My intention was not to write another book on data quality in general, but to write the first book that deals with data quality from the viewpoint of a data scientist, statistician, data miner, engineer, operations researcher, or other analytically minded problem-solver. Data quality is getting a lot of attention in the market. However, most of the initiatives, publications, and papers on data quality focus on classical data quality topics, such as elimination of duplicates, standardization of data, lists of values, value ranges, and plausibility checks. It will not be said here that these topics are not important for analytics; on the contrary, they build the foundation of data for analysis. However, there are many aspects of data that are specific to analytics. And these aspects are important to differentiate whether data are suitable for analysis or not.
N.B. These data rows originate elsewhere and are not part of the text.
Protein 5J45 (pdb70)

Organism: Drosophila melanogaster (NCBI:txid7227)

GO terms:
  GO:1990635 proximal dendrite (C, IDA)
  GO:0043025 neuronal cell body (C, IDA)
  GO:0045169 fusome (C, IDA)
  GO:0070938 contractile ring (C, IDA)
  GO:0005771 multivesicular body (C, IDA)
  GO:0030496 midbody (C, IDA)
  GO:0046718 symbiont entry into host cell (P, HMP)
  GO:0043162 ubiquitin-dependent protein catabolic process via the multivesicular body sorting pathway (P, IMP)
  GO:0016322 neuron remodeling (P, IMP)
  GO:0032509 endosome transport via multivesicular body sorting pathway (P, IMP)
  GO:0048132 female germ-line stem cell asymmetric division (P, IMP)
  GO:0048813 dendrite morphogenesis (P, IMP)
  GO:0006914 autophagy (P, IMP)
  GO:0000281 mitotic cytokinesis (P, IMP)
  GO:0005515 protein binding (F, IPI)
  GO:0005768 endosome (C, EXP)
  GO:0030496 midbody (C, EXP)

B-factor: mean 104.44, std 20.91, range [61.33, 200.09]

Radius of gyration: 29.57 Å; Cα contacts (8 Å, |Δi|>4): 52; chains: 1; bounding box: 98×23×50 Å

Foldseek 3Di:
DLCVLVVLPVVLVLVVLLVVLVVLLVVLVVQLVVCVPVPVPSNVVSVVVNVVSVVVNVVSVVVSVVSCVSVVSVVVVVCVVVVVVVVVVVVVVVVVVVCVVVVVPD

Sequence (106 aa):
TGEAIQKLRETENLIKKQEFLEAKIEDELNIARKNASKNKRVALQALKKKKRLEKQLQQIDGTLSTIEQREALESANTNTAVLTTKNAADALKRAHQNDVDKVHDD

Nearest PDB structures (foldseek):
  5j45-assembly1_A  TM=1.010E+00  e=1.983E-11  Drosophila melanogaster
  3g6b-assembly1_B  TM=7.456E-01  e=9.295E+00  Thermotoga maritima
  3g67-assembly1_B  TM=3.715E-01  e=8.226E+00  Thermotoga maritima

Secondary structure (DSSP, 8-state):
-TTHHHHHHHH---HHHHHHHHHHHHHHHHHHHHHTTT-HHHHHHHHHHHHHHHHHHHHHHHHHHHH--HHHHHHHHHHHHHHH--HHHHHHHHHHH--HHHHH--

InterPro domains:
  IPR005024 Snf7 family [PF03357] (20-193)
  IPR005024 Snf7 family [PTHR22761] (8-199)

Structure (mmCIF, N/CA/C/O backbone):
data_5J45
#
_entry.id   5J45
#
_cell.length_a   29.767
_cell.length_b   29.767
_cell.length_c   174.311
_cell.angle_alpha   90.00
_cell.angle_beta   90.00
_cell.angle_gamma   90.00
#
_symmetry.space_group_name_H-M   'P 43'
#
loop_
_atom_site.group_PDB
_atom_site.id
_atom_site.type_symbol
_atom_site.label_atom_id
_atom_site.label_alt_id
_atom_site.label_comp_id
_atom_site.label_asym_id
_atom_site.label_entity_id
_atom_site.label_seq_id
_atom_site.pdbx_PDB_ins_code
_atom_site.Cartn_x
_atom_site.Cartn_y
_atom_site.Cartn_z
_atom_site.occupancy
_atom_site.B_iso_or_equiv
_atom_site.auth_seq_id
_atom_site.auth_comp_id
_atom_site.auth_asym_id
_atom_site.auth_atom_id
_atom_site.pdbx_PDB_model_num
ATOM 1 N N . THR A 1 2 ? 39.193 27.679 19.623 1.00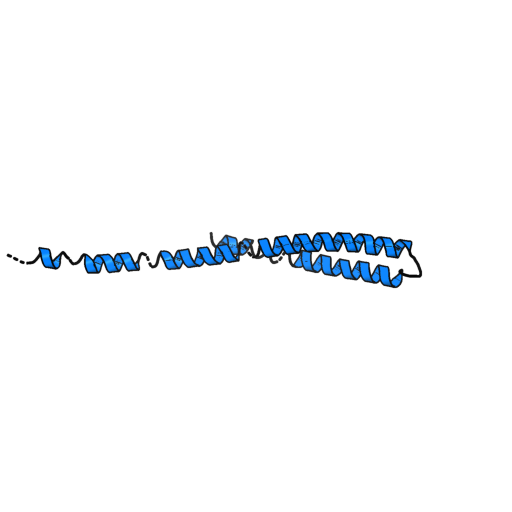 106.98 18 THR A N 1
ATOM 2 C CA . THR A 1 2 ? 37.905 28.055 19.055 1.00 107.62 18 THR A CA 1
ATOM 3 C C . THR A 1 2 ? 38.013 28.222 17.543 1.00 105.38 18 THR A C 1
ATOM 4 O O . THR A 1 2 ? 38.927 27.690 16.910 1.00 98.33 18 THR A O 1
ATOM 15 N N . GLY A 1 3 ? 37.074 28.963 16.967 1.00 113.85 19 GLY A N 1
ATOM 16 C CA . GLY A 1 3 ? 37.154 29.329 15.568 1.00 111.75 19 GLY A CA 1
ATOM 17 C C . GLY A 1 3 ? 38.369 30.193 15.318 1.00 112.50 19 GLY A C 1
ATOM 18 O O . GLY A 1 3 ? 38.837 30.307 14.189 1.00 110.67 19 GLY A O 1
ATOM 22 N N . GLU A 1 4 ? 38.879 30.817 16.373 1.00 112.36 20 GLU A N 1
ATOM 23 C CA . GLU A 1 4 ? 40.119 31.574 16.265 1.00 113.14 20 GLU A CA 1
ATOM 24 C C . GLU A 1 4 ? 41.272 30.745 15.674 1.00 105.58 20 GLU A C 1
ATOM 25 O O . GLU A 1 4 ? 42.226 31.309 15.145 1.00 108.80 20 GLU A O 1
ATOM 37 N N . ALA A 1 5 ? 41.195 29.420 15.781 1.00 98.08 21 ALA A N 1
ATOM 38 C CA . ALA A 1 5 ? 42.170 28.527 15.145 1.00 89.20 21 ALA A CA 1
ATOM 39 C C . ALA A 1 5 ? 42.385 28.869 13.677 1.00 90.99 21 ALA A C 1
ATOM 40 O O . ALA A 1 5 ? 43.496 28.775 13.166 1.00 87.32 21 ALA A O 1
ATOM 47 N N . ILE A 1 6 ? 41.300 29.227 13.003 1.00 104.43 22 ILE A N 1
ATOM 48 C CA . ILE A 1 6 ? 41.347 29.673 11.621 1.00 103.49 22 ILE A CA 1
ATOM 49 C C . ILE A 1 6 ? 42.198 30.938 11.493 1.00 109.10 22 ILE A C 1
ATOM 50 O O . ILE A 1 6 ? 42.798 31.183 10.447 1.00 109.37 22 ILE A O 1
ATOM 66 N N . GLN A 1 7 ? 42.230 31.750 12.547 1.00 102.77 23 GLN A N 1
ATOM 67 C CA . GLN A 1 7 ? 43.053 32.956 12.553 1.00 109.00 23 GLN A CA 1
ATOM 68 C C . GLN A 1 7 ? 44.537 32.588 12.548 1.00 108.75 23 GLN A C 1
ATOM 69 O O . GLN A 1 7 ? 45.340 33.233 11.871 1.00 109.91 23 GLN A O 1
ATOM 83 N N . LYS A 1 8 ? 44.894 31.552 13.302 1.00 110.30 24 LYS A N 1
ATOM 84 C CA . LYS A 1 8 ? 46.280 31.097 13.371 1.00 110.40 24 LYS A CA 1
ATOM 85 C C . LYS A 1 8 ? 46.660 30.269 12.147 1.00 102.91 24 LYS A C 1
ATOM 86 O O . LYS A 1 8 ? 47.841 30.124 11.839 1.00 101.08 24 LYS A O 1
ATOM 105 N N . LEU A 1 9 ? 45.664 29.711 11.463 1.00 108.57 25 LEU A N 1
ATOM 106 C CA . LEU A 1 9 ? 45.917 28.986 10.219 1.00 104.47 25 LEU A CA 1
ATOM 107 C C . LEU A 1 9 ? 46.252 29.959 9.092 1.00 110.45 25 LEU A C 1
ATOM 108 O O . LEU A 1 9 ? 47.213 29.746 8.354 1.00 112.11 25 LEU A O 1
ATOM 124 N N . ARG A 1 10 ? 45.449 31.006 8.936 1.00 105.91 26 ARG A N 1
ATOM 125 C CA . ARG A 1 10 ? 45.923 32.189 8.236 1.00 108.48 26 ARG A CA 1
ATOM 126 C C . ARG A 1 10 ? 47.055 32.770 9.080 1.00 111.88 26 ARG A C 1
ATOM 127 O O . ARG A 1 10 ? 47.300 32.294 10.191 1.00 111.70 26 ARG A O 1
ATOM 148 N N . GLU A 1 11 ? 47.760 33.772 8.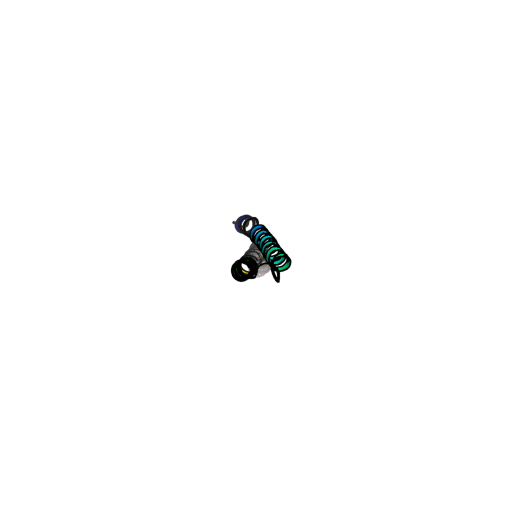564 1.00 111.26 27 GLU A N 1
ATOM 149 C CA . GLU A 1 11 ? 48.919 34.334 9.260 1.00 118.90 27 GLU A CA 1
ATOM 150 C C . GLU A 1 11 ? 50.073 33.319 9.230 1.00 116.38 27 GLU A C 1
ATOM 151 O O . GLU A 1 11 ? 51.196 33.675 8.871 1.00 117.69 27 GLU A O 1
ATOM 163 N N . THR A 1 12 ? 49.798 32.069 9.601 1.00 117.12 28 THR A N 1
ATOM 164 C CA . THR A 1 12 ? 50.722 30.964 9.358 1.00 109.08 28 THR A CA 1
ATOM 165 C C . THR A 1 12 ? 50.850 30.726 7.859 1.00 106.36 28 THR A C 1
ATOM 166 O O . THR A 1 12 ? 51.947 30.741 7.308 1.00 109.27 28 THR A O 1
ATOM 177 N N . GLU A 1 13 ? 49.712 30.488 7.217 1.00 104.49 29 GLU A N 1
ATOM 178 C CA . GLU A 1 13 ? 49.644 30.353 5.767 1.00 104.76 29 GLU A CA 1
AT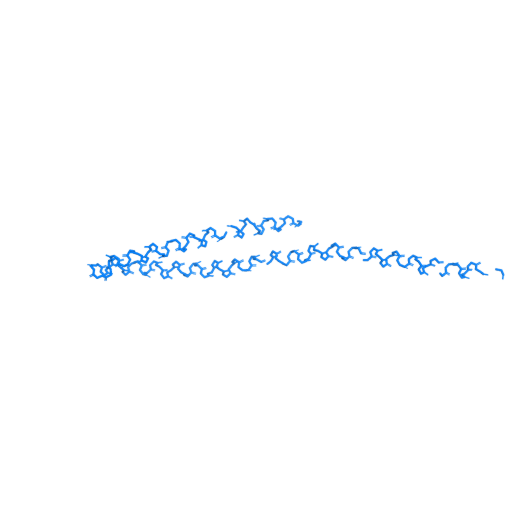OM 179 C C . GLU A 1 13 ? 50.215 31.603 5.094 1.00 114.03 29 GLU A C 1
ATOM 180 O O . GLU A 1 13 ? 50.961 31.508 4.119 1.00 112.41 29 GLU A O 1
ATOM 192 N N . ASN A 1 14 ? 49.879 32.769 5.640 1.00 125.37 30 ASN A N 1
ATOM 193 C CA . ASN A 1 14 ? 50.289 34.053 5.071 1.00 138.14 30 ASN A CA 1
ATOM 194 C C . ASN A 1 14 ? 51.801 34.246 5.191 1.00 142.67 30 ASN A C 1
ATOM 195 O O . ASN A 1 14 ? 52.433 34.812 4.297 1.00 145.64 30 ASN A O 1
ATOM 223 N N . LEU A 1 16 ? 53.836 31.751 5.277 1.00 99.54 32 LEU A N 1
ATOM 224 C CA . LEU A 1 16 ? 54.381 30.689 4.446 1.00 88.95 32 LEU A CA 1
ATOM 225 C C . LEU A 1 16 ? 54.487 31.132 2.986 1.00 87.48 32 LEU A C 1
ATOM 226 O O . LEU A 1 16 ? 55.304 30.606 2.230 1.00 83.33 32 LEU A O 1
ATOM 242 N N . ILE A 1 17 ? 53.664 32.104 2.597 1.00 91.40 33 ILE A N 1
ATOM 243 C CA . ILE A 1 17 ? 53.691 32.634 1.238 1.00 91.00 33 ILE A CA 1
ATOM 244 C C . ILE A 1 17 ? 54.881 33.573 1.065 1.00 92.82 33 ILE A C 1
ATOM 245 O O . ILE A 1 17 ? 55.419 33.702 -0.035 1.00 94.61 33 ILE A O 1
ATOM 261 N N . LYS A 1 18 ? 55.282 34.240 2.142 1.00 89.94 34 LYS A N 1
ATOM 262 C CA . LYS A 1 18 ? 56.475 35.078 2.100 1.00 92.62 34 LYS A CA 1
ATOM 263 C C . LYS A 1 18 ? 57.717 34.213 1.889 1.00 88.81 34 LYS A C 1
ATOM 264 O O . LYS A 1 18 ? 58.592 34.559 1.095 1.00 89.77 34 LYS A O 1
ATOM 283 N N . LYS A 1 19 ? 57.786 33.091 2.600 1.00 87.85 35 LYS A N 1
ATOM 284 C CA . LYS A 1 19 ? 58.851 32.113 2.399 1.00 86.81 35 LYS A CA 1
ATOM 285 C C . LYS A 1 19 ? 58.842 31.639 0.951 1.00 83.03 35 LYS A C 1
ATOM 286 O O . LYS A 1 19 ? 59.887 31.485 0.318 1.00 77.70 35 LYS A O 1
ATOM 305 N N . GLN A 1 20 ? 57.637 31.412 0.443 1.00 86.62 36 GLN A N 1
ATOM 306 C CA . GLN A 1 20 ? 57.433 30.952 -0.920 1.00 84.29 36 GLN A CA 1
ATOM 307 C C . GLN A 1 20 ? 57.893 32.013 -1.920 1.00 86.69 36 GLN A C 1
ATOM 308 O O . GLN A 1 20 ? 58.513 31.694 -2.936 1.00 87.52 36 GLN A O 1
ATOM 322 N N . GLU A 1 21 ? 57.604 33.275 -1.620 1.00 78.12 37 GLU A N 1
ATOM 323 C CA . GLU A 1 21 ? 58.021 34.383 -2.475 1.00 75.41 37 GLU A CA 1
ATOM 324 C C . GLU A 1 21 ? 59.506 34.694 -2.298 1.00 72.08 37 GLU A C 1
ATOM 325 O O . GLU A 1 21 ? 60.150 35.240 -3.194 1.00 73.67 37 GLU A O 1
ATOM 337 N N . PHE A 1 22 ? 60.039 34.346 -1.132 1.00 73.31 38 PHE A N 1
ATOM 338 C CA . PHE A 1 22 ? 61.457 34.528 -0.838 1.00 76.44 38 PHE A CA 1
ATOM 339 C C . PHE A 1 22 ? 62.320 33.562 -1.651 1.00 74.06 38 PHE A C 1
ATOM 340 O O . PHE A 1 22 ? 63.385 33.933 -2.145 1.00 71.30 38 PHE A O 1
ATOM 357 N N . LEU A 1 23 ? 61.855 32.324 -1.784 1.00 78.54 39 LEU A N 1
ATOM 358 C CA . LEU A 1 23 ? 62.571 31.312 -2.551 1.00 77.35 39 LEU A CA 1
ATOM 359 C C . LEU A 1 23 ? 62.515 31.602 -4.049 1.00 79.57 39 LEU A C 1
ATOM 360 O O . LEU A 1 23 ? 63.531 31.528 -4.742 1.00 81.93 39 LEU A O 1
ATOM 376 N N . GLU A 1 24 ? 61.324 31.923 -4.544 1.00 78.36 40 GLU A N 1
ATOM 377 C CA . GLU A 1 24 ? 61.155 32.301 -5.942 1.00 79.53 40 GLU A CA 1
ATOM 378 C C . GLU A 1 24 ? 62.113 33.436 -6.283 1.00 79.58 40 GLU A C 1
ATOM 379 O O . GLU A 1 24 ? 62.656 33.501 -7.388 1.00 80.32 40 GLU A O 1
ATOM 391 N N . ALA A 1 25 ? 62.317 34.328 -5.320 1.00 72.55 41 ALA A N 1
ATOM 392 C CA . ALA A 1 25 ? 63.204 35.465 -5.501 1.00 74.88 41 ALA A CA 1
ATOM 393 C C . ALA A 1 25 ? 64.642 34.995 -5.633 1.00 76.99 41 ALA A C 1
ATOM 394 O O . ALA A 1 25 ? 65.351 35.386 -6.564 1.00 77.67 41 ALA A O 1
ATOM 401 N N . LYS A 1 26 ? 65.071 34.154 -4.699 1.00 80.75 42 LYS A N 1
ATOM 402 C CA . LYS A 1 26 ? 66.448 33.684 -4.689 1.00 85.11 42 LYS A CA 1
ATOM 403 C C . LYS A 1 26 ? 66.718 32.706 -5.830 1.00 82.09 42 LYS A C 1
ATOM 404 O O . LYS A 1 26 ? 67.867 32.517 -6.218 1.00 81.67 42 LYS A O 1
ATOM 423 N N . ILE A 1 27 ? 65.671 32.096 -6.375 1.00 80.02 43 ILE A N 1
ATOM 424 C CA . ILE A 1 27 ? 65.845 31.167 -7.484 1.00 75.80 43 ILE A CA 1
ATOM 425 C C . ILE A 1 27 ? 66.238 31.914 -8.764 1.00 79.13 43 ILE A C 1
ATOM 426 O O . ILE A 1 27 ? 67.226 31.563 -9.411 1.00 78.11 43 ILE A O 1
ATOM 442 N N . GLU A 1 28 ? 65.461 32.924 -9.139 1.00 81.98 44 GLU A N 1
ATOM 443 C CA . GLU A 1 28 ? 65.807 33.750 -10.294 1.00 89.50 44 GLU A CA 1
ATOM 444 C C . GLU A 1 28 ? 67.117 34.498 -10.054 1.00 93.46 44 GLU A C 1
ATOM 445 O O . GLU A 1 28 ? 67.843 34.805 -10.999 1.00 94.79 44 GLU A O 1
ATOM 457 N N . ASP A 1 29 ? 67.415 34.794 -8.792 1.00 96.82 45 ASP A N 1
ATOM 458 C CA . ASP A 1 29 ? 68.689 35.415 -8.446 1.00 102.16 45 ASP A CA 1
ATOM 459 C C . ASP A 1 29 ? 69.841 34.498 -8.841 1.00 96.71 45 ASP A C 1
ATOM 460 O O . ASP A 1 29 ? 70.735 34.902 -9.585 1.00 98.33 45 ASP A O 1
ATOM 469 N N . GLU A 1 30 ? 69.817 33.266 -8.340 1.00 91.98 46 GLU A N 1
ATOM 470 C CA . GLU A 1 30 ? 70.838 32.284 -8.681 1.00 89.02 46 GLU A CA 1
ATOM 471 C C . GLU A 1 30 ? 70.871 32.057 -10.188 1.00 89.25 46 GLU A C 1
ATOM 472 O O . GLU A 1 30 ? 71.937 31.867 -10.772 1.00 94.39 46 GLU A O 1
ATOM 484 N N . LEU A 1 31 ? 69.700 32.074 -10.815 1.00 71.47 47 LEU A N 1
ATOM 485 C CA . LEU A 1 31 ? 69.605 31.840 -12.251 1.00 69.46 47 LEU A CA 1
ATOM 486 C C . LEU A 1 31 ? 70.333 32.926 -13.044 1.00 70.04 47 LEU A C 1
ATOM 487 O O . LEU A 1 31 ? 71.061 32.627 -13.989 1.00 69.97 47 LEU A O 1
ATOM 503 N N . ASN A 1 32 ? 70.142 34.183 -12.653 1.00 72.85 48 ASN A N 1
ATOM 504 C CA . AS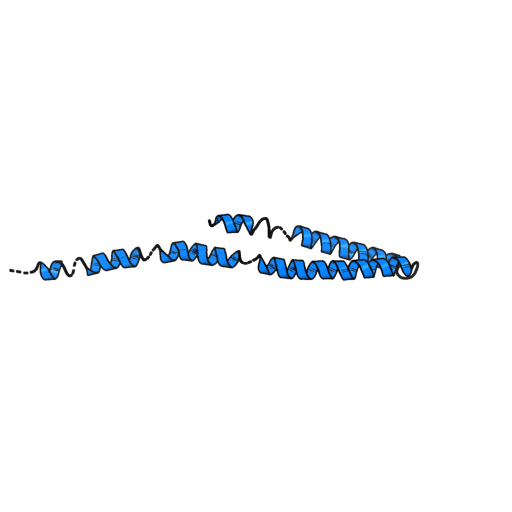N A 1 32 ? 70.781 35.300 -13.345 1.00 77.45 48 ASN A CA 1
ATOM 505 C C . ASN A 1 32 ? 72.293 35.315 -13.117 1.00 81.91 48 ASN A C 1
ATOM 506 O O . ASN A 1 32 ? 73.045 35.797 -13.963 1.00 84.93 48 ASN A O 1
ATOM 517 N N . ILE A 1 33 ? 72.735 34.790 -11.978 1.00 82.15 49 ILE A N 1
ATOM 518 C CA . ILE A 1 33 ? 74.162 34.626 -11.726 1.00 82.66 49 ILE A CA 1
ATOM 519 C C . ILE A 1 33 ? 74.729 33.632 -12.731 1.00 84.40 49 ILE A C 1
ATOM 520 O O . ILE A 1 33 ? 75.774 33.872 -13.334 1.00 90.66 49 ILE A O 1
ATOM 536 N N . ALA A 1 34 ? 74.041 32.507 -12.895 1.00 75.68 50 ALA A N 1
ATOM 537 C CA . ALA A 1 34 ? 74.467 31.482 -13.836 1.00 74.75 50 ALA A CA 1
ATOM 538 C C . ALA A 1 34 ? 74.527 32.040 -15.255 1.00 77.04 50 ALA A C 1
ATOM 539 O O . ALA A 1 34 ? 75.467 31.755 -16.000 1.00 77.43 50 ALA A O 1
ATOM 546 N N . ARG A 1 35 ? 73.527 32.837 -15.624 1.00 82.31 51 ARG A N 1
ATOM 547 C CA . ARG A 1 35 ? 73.457 33.410 -16.967 1.00 87.23 51 ARG A CA 1
ATOM 548 C C . ARG A 1 35 ? 74.703 34.235 -17.283 1.00 88.50 51 ARG A C 1
ATOM 549 O O . ARG A 1 35 ? 75.306 34.086 -18.346 1.00 92.41 51 ARG A O 1
ATOM 570 N N . LYS A 1 36 ? 75.086 35.097 -16.348 1.00 85.36 52 LYS A N 1
ATOM 571 C CA . LYS A 1 36 ? 76.186 36.031 -16.561 1.00 86.45 52 LYS A CA 1
ATOM 572 C C . LYS A 1 36 ? 77.550 35.365 -16.403 1.00 85.76 52 LYS A C 1
ATOM 573 O O . LYS A 1 36 ? 78.581 35.979 -16.674 1.00 88.44 52 LYS A O 1
ATOM 592 N N . ASN A 1 37 ? 77.555 34.109 -15.971 1.00 82.52 53 ASN A N 1
ATOM 593 C CA . ASN A 1 37 ? 78.801 33.377 -15.786 1.00 82.13 53 ASN A CA 1
ATOM 594 C C . ASN A 1 37 ? 78.792 32.063 -16.559 1.00 83.25 53 ASN A C 1
ATOM 595 O O . ASN A 1 37 ? 79.702 31.248 -16.41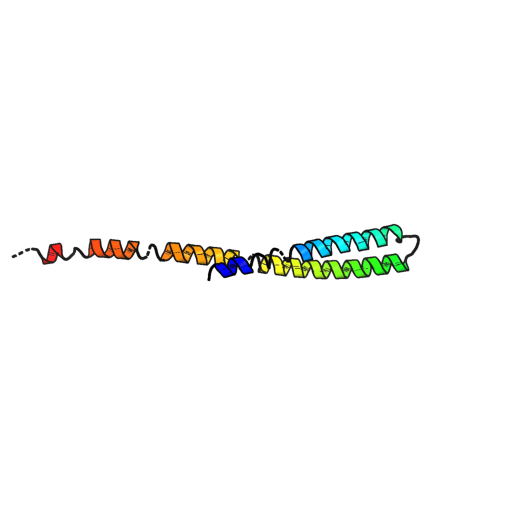9 1.00 84.69 53 ASN A O 1
ATOM 606 N N . ALA A 1 38 ? 77.773 31.867 -17.389 1.00 83.41 54 ALA A N 1
ATOM 607 C CA . ALA A 1 38 ? 77.579 30.589 -18.065 1.00 85.84 54 ALA A CA 1
ATOM 608 C C . ALA A 1 38 ? 78.770 30.212 -18.944 1.00 89.75 54 ALA A C 1
ATOM 609 O O . ALA A 1 38 ? 79.172 29.051 -18.983 1.00 92.34 54 ALA A O 1
ATOM 616 N N . SER A 1 39 ? 79.333 31.190 -19.648 1.00 88.50 55 SER A N 1
ATOM 617 C CA . SER A 1 39 ? 80.425 30.922 -20.579 1.00 90.60 55 SER A CA 1
ATOM 618 C C . SER A 1 39 ? 81.754 31.475 -20.072 1.00 95.22 55 SER A C 1
ATOM 619 O O . SER A 1 39 ? 82.812 30.899 -20.326 1.00 94.19 55 SER A O 1
ATOM 627 N N . LYS A 1 40 ? 81.691 32.592 -19.359 1.00 104.32 56 LYS A N 1
ATOM 628 C CA . LYS A 1 40 ? 82.887 33.238 -18.836 1.00 111.27 56 LYS A CA 1
ATOM 629 C C . LYS A 1 40 ? 83.471 32.474 -17.652 1.00 109.33 56 LYS A C 1
ATOM 630 O O . LYS A 1 40 ? 84.689 32.382 -17.505 1.00 111.26 56 LYS A O 1
ATOM 649 N N . ASN A 1 41 ? 82.600 31.926 -16.811 1.00 104.09 57 ASN A N 1
ATOM 650 C CA . ASN A 1 41 ? 83.036 31.332 -15.551 1.00 100.42 57 ASN A CA 1
ATOM 651 C C . ASN A 1 41 ? 82.201 30.108 -15.173 1.00 95.36 57 ASN A C 1
ATOM 652 O O . ASN A 1 41 ? 81.204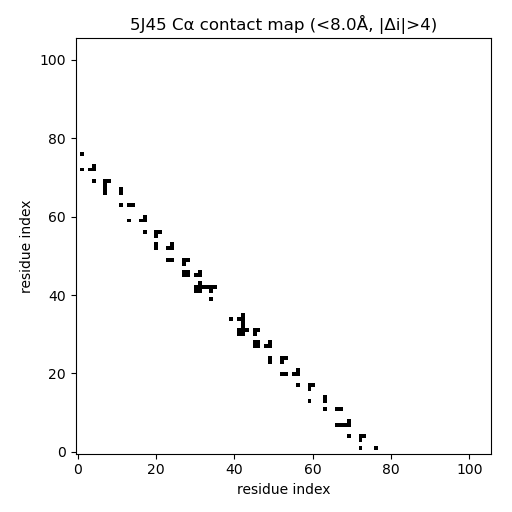 30.225 -14.460 1.00 96.95 57 ASN A O 1
ATOM 663 N N . LYS A 1 42 ? 82.615 28.937 -15.649 1.00 86.20 58 LYS A N 1
ATOM 664 C CA . LYS A 1 42 ? 81.870 27.702 -15.408 1.00 79.95 58 LYS A CA 1
ATOM 665 C C . LYS A 1 42 ? 81.705 27.403 -13.917 1.00 79.03 58 LYS A C 1
ATOM 666 O O . LYS A 1 42 ? 80.648 26.946 -13.480 1.00 74.26 58 LYS A O 1
ATOM 685 N N . ARG A 1 43 ? 82.754 27.655 -13.144 1.00 87.50 59 ARG A N 1
ATOM 686 C CA . ARG A 1 43 ? 82.746 27.363 -11.714 1.00 88.66 59 ARG A CA 1
ATOM 687 C C . ARG A 1 43 ? 81.617 28.080 -10.980 1.00 84.01 59 ARG A C 1
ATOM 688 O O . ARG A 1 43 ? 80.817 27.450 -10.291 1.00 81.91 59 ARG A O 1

The following points are the main focus of this book:

Usability and availability of data for analysis
Selection of the right data sources
Explaining why analytical methods need historic data and also historic snapshots of the data
Ensuring sufficient data quantity in terms of number of observations, number of event cases, and length of data history
Typical analyses: predictive analytics and statistics, including time series analysis and time series forecasting
Types of research are mainly observational studies, where existing data of the company or organization itself is used for the analysis (partly also controlled studies where the required data for the analysis is retrieved in a controlled way)
Data completeness in terms of profiling of the number and the structure of missing values, finding special types of missing values, replacement of missing values, advanced imputation methods
Consideration of the operational, data management, and analysis process point of view
Data relevancy with respect to the definition of the data and the requirements of the analysis
Data correction with focus on analytic profiling of outliers and complex data validation
Methods in SAS on how to perform advanced profiling of the data quality status and what SAS can offer for the improvement of data quality
Simulation studies and consequences of poor data quality for predictive modeling and time series forecasting

Main parts of this book

This book is divided into three main parts. The naming and ordering of these three parts and the respective chapters follow a process as well, but also consider a segmentation of the content of this book into well-defined parts and a good readable sequence of topics and chapters. The three parts of this book are:

Data Quality Defined
Data Quality—Profiling and Improvement
Consequences of Poor Data Quality—Simulation Studies

The data quality criteria that are defined in this book in chapters 3–9 are the following.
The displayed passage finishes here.